Content starts

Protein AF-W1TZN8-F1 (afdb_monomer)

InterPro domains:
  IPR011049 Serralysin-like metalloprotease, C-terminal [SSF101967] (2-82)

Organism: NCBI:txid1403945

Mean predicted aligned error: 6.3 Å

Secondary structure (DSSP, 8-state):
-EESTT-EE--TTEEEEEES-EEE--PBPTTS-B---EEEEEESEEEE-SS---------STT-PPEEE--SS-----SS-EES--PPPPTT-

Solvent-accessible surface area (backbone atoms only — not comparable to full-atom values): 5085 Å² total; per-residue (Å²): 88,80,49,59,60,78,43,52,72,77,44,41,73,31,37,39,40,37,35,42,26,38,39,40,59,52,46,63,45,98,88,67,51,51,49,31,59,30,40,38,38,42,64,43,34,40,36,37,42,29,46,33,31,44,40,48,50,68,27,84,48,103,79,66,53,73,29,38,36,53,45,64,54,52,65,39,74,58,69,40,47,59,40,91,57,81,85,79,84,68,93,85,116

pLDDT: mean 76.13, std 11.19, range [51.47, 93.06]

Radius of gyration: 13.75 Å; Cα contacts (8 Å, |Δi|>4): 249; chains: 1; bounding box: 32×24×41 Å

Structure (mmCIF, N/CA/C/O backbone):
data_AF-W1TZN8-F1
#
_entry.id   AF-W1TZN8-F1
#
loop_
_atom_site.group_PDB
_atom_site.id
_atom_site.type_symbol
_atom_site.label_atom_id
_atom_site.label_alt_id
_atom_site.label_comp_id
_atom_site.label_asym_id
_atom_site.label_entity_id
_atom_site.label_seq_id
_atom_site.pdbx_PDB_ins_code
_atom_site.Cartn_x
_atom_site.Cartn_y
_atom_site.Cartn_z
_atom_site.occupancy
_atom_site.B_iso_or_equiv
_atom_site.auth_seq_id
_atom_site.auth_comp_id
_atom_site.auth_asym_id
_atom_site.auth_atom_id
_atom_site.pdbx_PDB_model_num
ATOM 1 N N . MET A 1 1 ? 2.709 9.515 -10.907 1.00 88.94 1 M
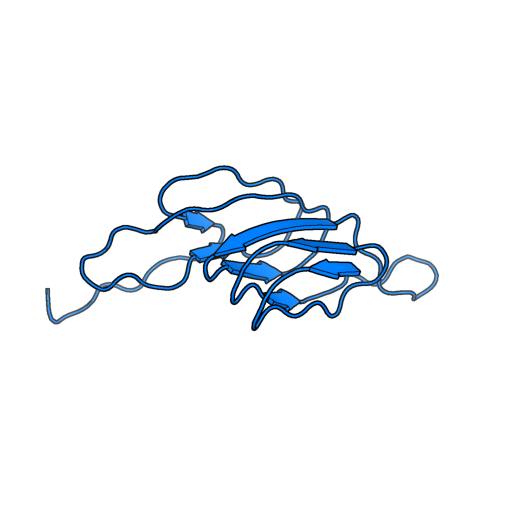ET A N 1
ATOM 2 C CA . MET A 1 1 ? 1.590 10.407 -11.295 1.00 88.94 1 MET A CA 1
ATOM 3 C C . MET A 1 1 ? 0.870 10.857 -10.032 1.00 88.94 1 MET A C 1
ATOM 5 O O . MET A 1 1 ? 0.688 10.028 -9.154 1.00 88.94 1 MET A O 1
ATOM 9 N N . VAL A 1 2 ? 0.494 12.134 -9.917 1.00 91.06 2 VAL A N 1
ATOM 10 C CA . VAL A 1 2 ? -0.211 12.680 -8.739 1.00 91.06 2 VAL A CA 1
ATOM 11 C C . VAL A 1 2 ? -1.471 13.415 -9.191 1.00 91.06 2 VAL A C 1
ATOM 13 O O . VAL A 1 2 ? -1.408 14.183 -10.149 1.00 91.06 2 VAL A O 1
ATOM 16 N N . ILE A 1 3 ? -2.599 13.172 -8.517 1.00 92.75 3 ILE A N 1
ATOM 17 C CA . ILE A 1 3 ? -3.900 13.797 -8.795 1.00 92.75 3 ILE A CA 1
ATOM 18 C C . ILE A 1 3 ? -4.579 14.188 -7.467 1.00 92.75 3 ILE A C 1
ATOM 20 O O . ILE A 1 3 ? -5.087 13.324 -6.758 1.00 92.75 3 ILE A O 1
ATOM 24 N N . GLY A 1 4 ? -4.619 15.484 -7.139 1.00 86.94 4 GLY A N 1
ATOM 25 C CA . GLY A 1 4 ? -5.260 16.029 -5.928 1.00 86.94 4 GLY A CA 1
ATOM 26 C C . GLY A 1 4 ? -4.451 17.156 -5.275 1.00 86.94 4 GLY A C 1
ATOM 27 O O . GLY A 1 4 ? -3.297 17.380 -5.641 1.00 86.94 4 GLY A O 1
ATOM 28 N N . ILE A 1 5 ? -5.056 17.900 -4.340 1.00 86.31 5 ILE A N 1
ATOM 29 C CA . ILE A 1 5 ? -4.420 19.071 -3.707 1.00 86.31 5 ILE A CA 1
ATOM 30 C C . ILE A 1 5 ? -3.577 18.620 -2.509 1.00 86.31 5 ILE A C 1
ATOM 32 O O . ILE A 1 5 ? -4.018 17.801 -1.707 1.00 86.31 5 ILE A O 1
ATOM 36 N N . GLY A 1 6 ? -2.359 19.156 -2.389 1.00 87.81 6 GLY A N 1
ATOM 37 C CA . GLY A 1 6 ? -1.479 18.904 -1.242 1.00 87.81 6 GLY A CA 1
ATOM 38 C C . GLY A 1 6 ? -0.835 17.513 -1.203 1.00 87.81 6 GLY A C 1
ATOM 39 O O . GLY A 1 6 ? -0.184 17.185 -0.218 1.00 87.81 6 GLY A O 1
ATOM 40 N N . SER A 1 7 ? -0.992 16.698 -2.250 1.00 91.69 7 SER A N 1
ATOM 41 C CA . SER A 1 7 ? -0.395 15.359 -2.332 1.00 91.69 7 SER A CA 1
ATOM 42 C C . SER A 1 7 ? 0.982 15.363 -3.005 1.00 91.69 7 SER A C 1
ATOM 44 O O . SER A 1 7 ? 1.228 16.140 -3.928 1.00 91.69 7 SER A O 1
ATOM 46 N N . THR A 1 8 ? 1.875 14.462 -2.591 1.00 91.50 8 THR A N 1
ATOM 47 C CA . THR A 1 8 ? 3.249 14.339 -3.106 1.00 91.50 8 THR A CA 1
ATOM 48 C C . THR A 1 8 ? 3.660 12.876 -3.330 1.00 91.50 8 THR A C 1
ATOM 50 O O . THR A 1 8 ? 3.133 11.952 -2.707 1.00 91.50 8 THR A O 1
ATOM 53 N N . SER A 1 9 ? 4.595 12.641 -4.261 1.00 89.25 9 SER A N 1
ATOM 54 C CA . SER A 1 9 ? 5.185 11.317 -4.500 1.00 89.25 9 SER A CA 1
ATOM 55 C C . SER A 1 9 ? 6.632 11.424 -4.972 1.00 89.25 9 SER A C 1
ATOM 57 O O . SER A 1 9 ? 6.908 12.109 -5.955 1.00 89.25 9 SER A O 1
ATOM 59 N N . GLU A 1 10 ? 7.536 10.698 -4.316 1.00 86.25 10 GLU A N 1
ATOM 60 C CA . GLU A 1 10 ? 8.967 10.642 -4.670 1.00 86.25 10 GLU A CA 1
ATOM 61 C C . GLU A 1 10 ? 9.363 9.349 -5.410 1.00 86.25 10 GLU A C 1
ATOM 63 O O . GLU A 1 10 ? 10.520 9.149 -5.782 1.00 86.25 10 GLU A O 1
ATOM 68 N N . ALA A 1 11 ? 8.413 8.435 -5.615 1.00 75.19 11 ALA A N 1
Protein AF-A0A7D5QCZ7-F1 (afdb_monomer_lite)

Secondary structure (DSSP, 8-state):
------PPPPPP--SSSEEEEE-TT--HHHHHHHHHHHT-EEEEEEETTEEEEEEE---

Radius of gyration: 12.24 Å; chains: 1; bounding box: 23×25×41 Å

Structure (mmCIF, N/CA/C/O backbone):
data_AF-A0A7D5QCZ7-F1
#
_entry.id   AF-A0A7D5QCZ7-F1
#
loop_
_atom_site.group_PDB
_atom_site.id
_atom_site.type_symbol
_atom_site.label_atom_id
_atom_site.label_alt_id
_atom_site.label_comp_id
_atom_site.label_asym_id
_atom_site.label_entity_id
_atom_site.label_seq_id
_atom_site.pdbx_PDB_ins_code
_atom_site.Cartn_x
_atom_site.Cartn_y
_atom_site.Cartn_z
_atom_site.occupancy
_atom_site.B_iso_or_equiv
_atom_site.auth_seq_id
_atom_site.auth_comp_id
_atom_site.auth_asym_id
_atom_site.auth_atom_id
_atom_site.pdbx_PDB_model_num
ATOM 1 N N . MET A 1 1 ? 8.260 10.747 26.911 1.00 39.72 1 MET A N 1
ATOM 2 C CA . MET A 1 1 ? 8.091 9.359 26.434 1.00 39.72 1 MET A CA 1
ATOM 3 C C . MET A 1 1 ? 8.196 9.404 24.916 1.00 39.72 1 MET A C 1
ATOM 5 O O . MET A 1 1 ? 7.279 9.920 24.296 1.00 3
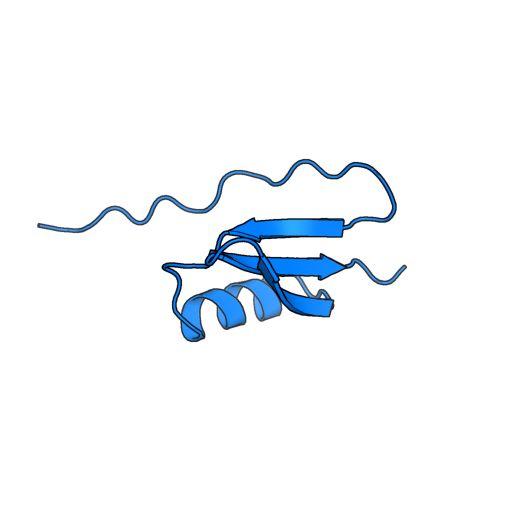9.72 1 MET A O 1
ATOM 9 N N . SER A 1 2 ? 9.335 9.
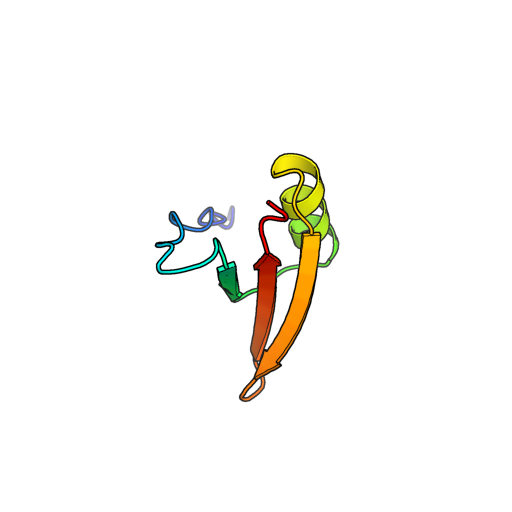011 24.335 1.00 44.06 2 SER A N 1
ATOM 10 C CA . SER A 1 2 ? 9.507 8.953 22.872 1.00 44.06 2 SER A CA 1
ATOM 11 C C . SER A 1 2 ? 9.124 7.563 22.386 1.00 44.06 2 SER A C 1
ATOM 13 O O . SER A 1 2 ? 9.706 6.587 22.850 1.00 44.06 2 SER A O 1
ATOM 15 N N . ALA A 1 3 ? 8.150 7.475 21.482 1.00 48.88 3 ALA A N 1
ATOM 16 C CA . ALA A 1 3 ? 7.823 6.238 20.788 1.00 48.88 3 ALA A CA 1
ATOM 17 C C . ALA A 1 3 ? 8.966 5.902 19.818 1.00 48.88 3 ALA A C 1
ATOM 19 O O . ALA A 1 3 ? 9.273 6.677 18.912 1.00 48.88 3 ALA A O 1
ATOM 20 N N . THR A 1 4 ? 9.638 4.777 20.049 1.00 50.69 4 THR A N 1
ATOM 21 C CA . THR A 1 4 ? 10.643 4.233 19.137 1.00 50.69 4 THR A CA 1
ATOM 22 C C . THR A 1 4 ? 9.914 3.699 17.910 1.00 50.69 4 THR A C 1
ATOM 24 O O . THR A 1 4 ? 9.257 2.665 17.981 1.00 50.69 4 THR A O 1
ATOM 27 N N . VAL A 1 5 ? 9.993 4.425 16.797 1.00 51.19 
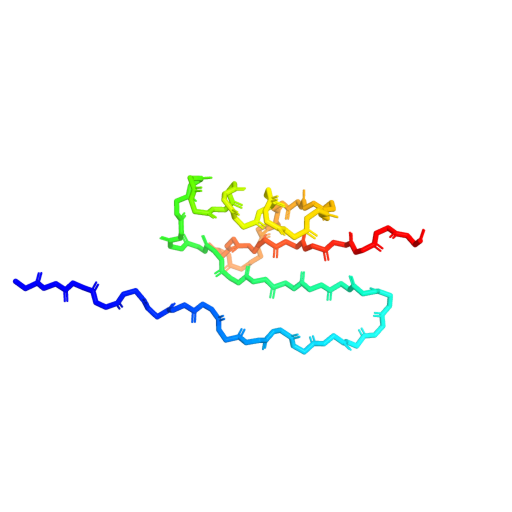5 VAL A N 1
ATOM 28 C CA . VAL A 1 5 ? 9.529 3.937 15.497 1.00 51.19 5 VAL A CA 1
ATOM 29 C C . VAL A 1 5 ? 10.499 2.842 15.065 1.00 51.19 5 VAL A C 1
ATOM 31 O O . VAL A 1 5 ? 11.639 3.124 14.693 1.00 51.19 5 VAL A O 1
ATOM 34 N N . THR A 1 6 ? 10.081 1.584 15.183 1.00 50.59 6 THR A N 1
ATOM 35 C CA . THR A 1 6 ? 10.812 0.448 14.620 1.00 50.59 6 THR A CA 1
ATOM 36 C C . THR A 1 6 ? 10.801 0.613 13.105 1.00 50.59 6 THR A C 1
ATOM 38 O O . THR A 1 6 ? 9.757 0.481 12.471 1.00 50.59 6 THR A O 1
ATOM 41 N N . ALA A 1 7 ? 11.945 0.979 12.526 1.00 54.28 7 ALA A N 1
ATOM 42 C CA . ALA A 1 7 ? 12.100 1.023 11.078 1.00 54.28 7 ALA A CA 1
ATOM 43 C C . ALA A 1 7 ? 11.771 -0.368 10.499 1.00 54.28 7 ALA A C 1
ATOM 45 O O . ALA A 1 7 ? 12.199 -1.361 11.093 1.00 54.28 7 ALA A O 1
ATOM 46 N N . PRO A 1 8 ? 11.021 -0.464 9.385 1.00 55.91 8 PRO A N 1
ATOM 47 C CA . PRO A 1 8 ? 10.623 -1.753 8.834 1.00 55.91 8 PRO A CA 1
ATOM 48 C C . PRO A 1 8 ? 11.860 -2.601 8.504 1.00 55.91 8 PRO A C 1
ATOM 50 O O . PRO A 1 8 ? 12.771 -2.151 7.804 1.00 55.91 8 PRO A O 1
ATOM 53 N N . GLU A 1 9 ? 11.899 -3.815 9.062 1.00 56.91 9 GLU A N 1
ATOM 54 C CA . GLU A 1 9 ? 12.916 -4.829 8.785 1.00 56.91 9 GLU A CA 1
ATOM 55 C C . GLU A 1
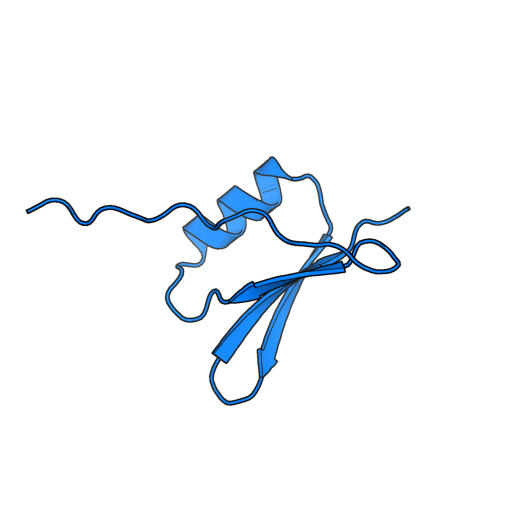 9 ? 12.899 -5.215 7.296 1.00 56.91 9 GLU A C 1
ATOM 57 O O . GLU A 1 9 ? 11.868 -5.143 6.625 1.00 56.91 9 GLU A O 1
ATOM 62 N N . ARG A 1 10 ? 14.080 -5.562 6.766 1.00 54.09 10 ARG A N 1
ATOM 63 C CA . ARG A 1 10 ? 14.317 -5.873 5.346 1.00 54.09 10 ARG A CA 1
ATOM 64 C C . ARG A 1 10 ? 13.284 -6.862 4.798 1.00 54.09 10 ARG A C 1
ATOM 66 O O . ARG A 1 10 ? 13.022 -7.889 5.409 1.00 54.09 10 ARG A O 1
ATOM 73 N N . ILE A 1 11 ? 12.769 -6.557 3.611 1.00 56.00 11 ILE A N 1
ATOM 74 C CA . ILE A 1 11 ? 11.770 -7.368 2.915 1.00 56.00 11 ILE A CA 1
ATOM 75 C C . ILE A 1 11 ? 12.489 -8.453 2.111 1.00 56.00 11 ILE A C 1
ATOM 77 O O . ILE A 1 11 ? 13.301 -8.129 1.243 1.00 56.00 11 ILE A O 1
ATOM 81 N N . ASP A 1 12 ? 12.184 -9.719 2.396 1.00 44.62 12 ASP A N 1
ATOM 82 C CA . ASP A 1 12 ? 12.584 -10.857 1.566 1.00 44.62 12 ASP A CA 1
ATOM 83 C C . ASP A 1 12 ? 11.846 -10.813 0.222 1.00 44.62 12 ASP A C 1
ATOM 85 O O . ASP A 1 12 ? 10.628 -10.628 0.166 1.00 44.62 12 ASP A O 1
ATOM 89 N N . VAL A 1 13 ? 12.592 -10.968 -0.873 1.00 47.34 13 VAL A N 1
ATOM 90 C CA . VAL A 1 13 ? 12.063 -10.888 -2.236 1.00 47.34 13 VAL A CA 1
ATOM 91 C C . VAL A 1 13 ? 12.205 -12.249 -2.922 1.00 47.34 13 VAL A C 1
ATOM 93 O O . VAL A 1 13 ? 13.314 -12.654 -3.266 1.00 47.34 13 VAL A O 1
ATOM 96 N N . GLU A 1 14 ? 11.087 -12.930 -3.182 1.00 37.94 14 GLU A N 1
ATOM 97 C CA . GLU A 1 14 ? 11.029 -14.121 -4.042 1.00 37.94 14 GLU A CA 1
ATOM 98 C C . GLU A 1 14 ? 10.184 -13.838 -5.298 1.00 37.94 14 GLU A C 1
ATOM 100 O O . GLU A 1 14 ? 8.992 -13.541 -5.215 1.00 37.94 14 GLU A O 1
ATOM 105 N N . GLY A 1 15 ? 10.792 -13.955 -6.485 1.00 46.59 15 GLY A N 1
ATOM 106 C CA . GLY A 1 15 ? 10.131 -13.712 -7.780 1.00 46.59 15 GLY A CA 1
ATOM 107 C C . GLY A 1 15 ? 10.178 -12.244 -8.232 1.00 46.59 15 GLY A C 1
ATOM 108 O O . GLY A 1 15 ? 10.719 -11.431 -7.489 1.00 46.59 15 GLY A O 1
ATOM 109 N N . PRO A 1 16 ? 9.689 -11.897 -9.452 1.00 50.56 16 PRO A N 1
ATOM 110 C CA . PRO A 1 16 ? 9.848 -10.561 -10.056 1.00 50.56 16 PRO A CA 1
ATOM 111 C C . PRO A 1 16 ? 9.579 -9.489 -9.002 1.00 50.56 16 PRO A C 1
ATOM 113 O O . PRO A 1 16 ? 8.485 -9.483 -8.449 1.00 50.56 16 PRO A O 1
ATOM 116 N N . THR A 1 17 ? 10.619 -8.718 -8.660 1.00 65.44 17 THR A N 1
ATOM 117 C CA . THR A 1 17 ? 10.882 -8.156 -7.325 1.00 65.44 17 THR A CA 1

Content ends

Within the material above, find every line containing the word "Protein" and copy it.

Protein AF-W1TZN8-F1 (afdb_monomer)
Protein AF-A0A7D5QCZ7-F1 (afdb_monomer_lite)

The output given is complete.